Mike Brown would never try to upstage Vince McMahon, but Vince has to be jealous of the storyline the Bengals have cooked up this season. The Bengals signing of Terrell Owens appears to be a fairly low risk deal. With a one-year contract plus incentives, T.O should be on his best behavior again, much like he was last year in Buffalo. The positives to the signing are obvious: another weapon in an offense that lacked aerial weapons last season, a big receiver who can still supply big-play ability, and a chance to make this team very entertaining on the field. (off the field, maybe even more entertaining, but that won't help this organization win its first playoff game in almost 20 years)
The negatives could be just as obvious: T.O will make more money if he reaches more incentives. What happens in late November if it appears he may come up short on an incentive or two while balls are being thrown in other directions? Hmmmmm, that could take the fun out of this thing in a hurry. Should the team be struggling (an 0-2 start is not out of the question) in the standings, things could get a little interesting as well. Most, if not all, of the negatives will only surface if the Bengals don't have some success this season. In fact, it's going to be fun to watch this show unfold. Win or lose, there is entertainment coming to Cincinnati this fall.

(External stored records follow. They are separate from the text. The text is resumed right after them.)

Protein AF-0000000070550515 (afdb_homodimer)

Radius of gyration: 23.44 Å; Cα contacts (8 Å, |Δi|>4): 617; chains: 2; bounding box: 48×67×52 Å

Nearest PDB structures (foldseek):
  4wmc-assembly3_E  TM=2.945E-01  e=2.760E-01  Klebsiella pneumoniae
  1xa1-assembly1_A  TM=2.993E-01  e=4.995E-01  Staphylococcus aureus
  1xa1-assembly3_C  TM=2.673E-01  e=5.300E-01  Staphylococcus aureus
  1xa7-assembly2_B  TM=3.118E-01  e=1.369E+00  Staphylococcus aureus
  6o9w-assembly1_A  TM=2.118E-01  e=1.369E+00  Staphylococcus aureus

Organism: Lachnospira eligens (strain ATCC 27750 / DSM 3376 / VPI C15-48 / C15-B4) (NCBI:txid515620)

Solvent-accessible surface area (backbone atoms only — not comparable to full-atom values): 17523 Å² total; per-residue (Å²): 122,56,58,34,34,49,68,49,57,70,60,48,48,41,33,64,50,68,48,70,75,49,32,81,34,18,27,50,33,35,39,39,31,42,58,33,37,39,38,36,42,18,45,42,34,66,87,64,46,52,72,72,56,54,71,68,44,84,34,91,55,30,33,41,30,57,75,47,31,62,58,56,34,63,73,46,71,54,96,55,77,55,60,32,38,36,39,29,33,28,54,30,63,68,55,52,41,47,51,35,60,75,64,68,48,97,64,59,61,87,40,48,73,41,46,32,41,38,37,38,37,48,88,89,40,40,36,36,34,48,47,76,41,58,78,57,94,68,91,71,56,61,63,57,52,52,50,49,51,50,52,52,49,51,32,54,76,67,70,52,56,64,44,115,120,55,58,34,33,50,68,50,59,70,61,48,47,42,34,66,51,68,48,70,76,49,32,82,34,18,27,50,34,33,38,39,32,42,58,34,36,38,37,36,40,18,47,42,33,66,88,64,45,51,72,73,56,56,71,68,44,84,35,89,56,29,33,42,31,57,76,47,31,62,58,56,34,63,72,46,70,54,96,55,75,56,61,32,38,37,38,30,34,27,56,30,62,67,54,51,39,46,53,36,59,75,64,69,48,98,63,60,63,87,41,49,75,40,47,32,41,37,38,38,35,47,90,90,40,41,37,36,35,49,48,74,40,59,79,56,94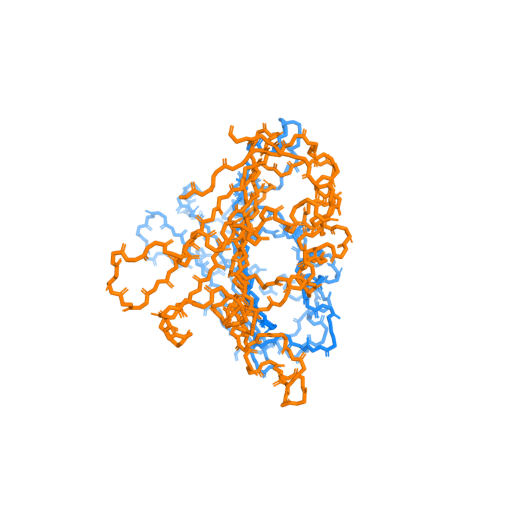,67,90,72,57,61,62,56,51,52,49,48,51,50,51,52,49,52,33,54,74,67,70,52,57,66,45,116

Structure (mmCIF, N/CA/C/O backbone):
data_AF-0000000070550515-model_v1
#
loop_
_entity.id
_entity.type
_entity.pdbx_description
1 polymer 'Uncharacterized protein'
#
loop_
_atom_site.group_PDB
_atom_site.id
_atom_site.type_symbol
_atom_site.label_atom_id
_atom_site.label_alt_id
_atom_site.label_comp_id
_atom_site.label_asym_id
_atom_site.label_entity_id
_atom_site.label_seq_id
_atom_site.pdbx_PDB_ins_code
_atom_site.Cartn_x
_atom_site.Cartn_y
_atom_site.Cartn_z
_atom_site.occupancy
_atom_site.B_iso_or_equiv
_atom_site.auth_seq_id
_atom_site.auth_comp_id
_atom_site.auth_asym_id
_atom_site.auth_atom_id
_atom_site.pdbx_PDB_model_num
ATOM 1 N N . MET A 1 1 ? -7.816 -20.078 -20.141 1 71.88 1 MET A N 1
ATOM 2 C CA . MET A 1 1 ? -7.871 -19.172 -19 1 71.88 1 MET A CA 1
ATOM 3 C C . MET A 1 1 ? -8.625 -19.797 -17.828 1 71.88 1 MET A C 1
ATOM 5 O O . MET A 1 1 ? -9.773 -20.203 -17.984 1 71.88 1 MET A O 1
ATOM 9 N N . LEU A 1 2 ? -7.836 -20.359 -16.875 1 85.06 2 LEU A N 1
ATOM 10 C CA . LEU A 1 2 ? -8.367 -21.047 -15.703 1 85.06 2 LEU A CA 1
ATOM 11 C C . LEU A 1 2 ? -9.047 -20.047 -14.766 1 85.06 2 LEU A C 1
ATOM 13 O O . LEU A 1 2 ? -8.531 -18.953 -14.523 1 85.06 2 LEU A O 1
ATOM 17 N N . SER A 1 3 ? -10.391 -20.25 -14.539 1 88.44 3 SER A N 1
ATOM 18 C CA . SER A 1 3 ? -11.164 -19.484 -13.555 1 88.44 3 SER A CA 1
ATOM 19 C C . SER A 1 3 ? -11.758 -20.406 -12.492 1 88.44 3 SER A C 1
ATOM 21 O O . SER A 1 3 ? -12.625 -21.234 -12.789 1 88.44 3 SER A O 1
ATOM 23 N N . LEU A 1 4 ? -11.195 -20.281 -11.297 1 94.44 4 LEU A N 1
ATOM 24 C CA . LEU A 1 4 ? -11.594 -21.172 -10.211 1 94.44 4 LEU A CA 1
ATOM 25 C C . LEU A 1 4 ? -12.227 -20.375 -9.07 1 94.44 4 LEU A C 1
ATOM 27 O O . LEU A 1 4 ? -11.898 -19.203 -8.875 1 94.44 4 LEU A O 1
ATOM 31 N N . THR A 1 5 ? -13.109 -20.984 -8.438 1 95.62 5 THR A N 1
ATOM 32 C CA . THR A 1 5 ? -13.68 -20.438 -7.207 1 95.62 5 THR A CA 1
ATOM 33 C C . THR A 1 5 ? -13.328 -21.328 -6.012 1 95.62 5 THR A C 1
ATOM 35 O O . THR A 1 5 ? -13.539 -22.547 -6.047 1 95.62 5 THR A O 1
ATOM 38 N N . ILE A 1 6 ? -12.891 -20.719 -4.992 1 95.5 6 ILE A N 1
ATOM 39 C CA . ILE A 1 6 ? -12.43 -21.453 -3.818 1 95.5 6 ILE A CA 1
ATOM 40 C C . ILE A 1 6 ? -13.633 -21.891 -2.98 1 95.5 6 ILE A C 1
ATOM 42 O O . ILE A 1 6 ? -14.562 -21.109 -2.768 1 95.5 6 ILE A O 1
ATOM 46 N N . LYS A 1 7 ? -13.594 -23.094 -2.523 1 93.75 7 LYS A N 1
ATOM 47 C CA . LYS A 1 7 ? -14.727 -23.641 -1.791 1 93.75 7 LYS A CA 1
ATOM 48 C C . LYS A 1 7 ? -14.633 -23.312 -0.304 1 93.75 7 LYS A C 1
ATOM 50 O O . LYS A 1 7 ? -15.633 -22.938 0.315 1 93.75 7 LYS A O 1
ATOM 55 N N . ASP A 1 8 ? -13.5 -23.516 0.216 1 94.19 8 ASP A N 1
ATOM 56 C CA . ASP A 1 8 ? -13.281 -23.266 1.637 1 94.19 8 ASP A CA 1
ATOM 57 C C . ASP A 1 8 ? -12.5 -21.969 1.85 1 94.19 8 ASP A C 1
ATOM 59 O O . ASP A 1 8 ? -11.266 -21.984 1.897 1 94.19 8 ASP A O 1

If Carson Palmer is on board with this, and Ryan Fitzpatrick gave the Bengals an honest assessment of T.O. in Buffalo last season, then I can see why the Bengals made the move. I applaud Mike Brown for getting the deal done. Here's a guy who gets pounded for being a tightwad and he just laid out $2-million for another wide receiver on the eve of training camp. In this individual case, I say go for it.
But in the back of my mind, it makes me a little uneasy. I don't want to hang it on T.O., but I still have that nagging feeling the Bengals will never get it right long-term. They may make the playoffs here and there, but they will never sustain long-term success. You need a system that covets players who "buy in" at the expense of personal success. The Patriots do this. The Steelers do this. The Bengals do not. They take fliers on guys who stray off the path time and time again. Second chances? The Bengals seem to reach double-digits in the number of chances they give players. Lately it's worked out for the best. Long-term, you get burned more often than not. The Bengals spent more than a decade in flames playing this sort of game. I've said it before and I'll say it again: If Charles Manson could kick, throw, or catch a football and the Bengals thought they were getting a deal, they would sign him. But all of that is for another time. The Bengals could be serving up the "Greatest Show on Turf" in Cincinnati this season. Win or lose, it will serve up more twists, turns, and drama than pro wrestling.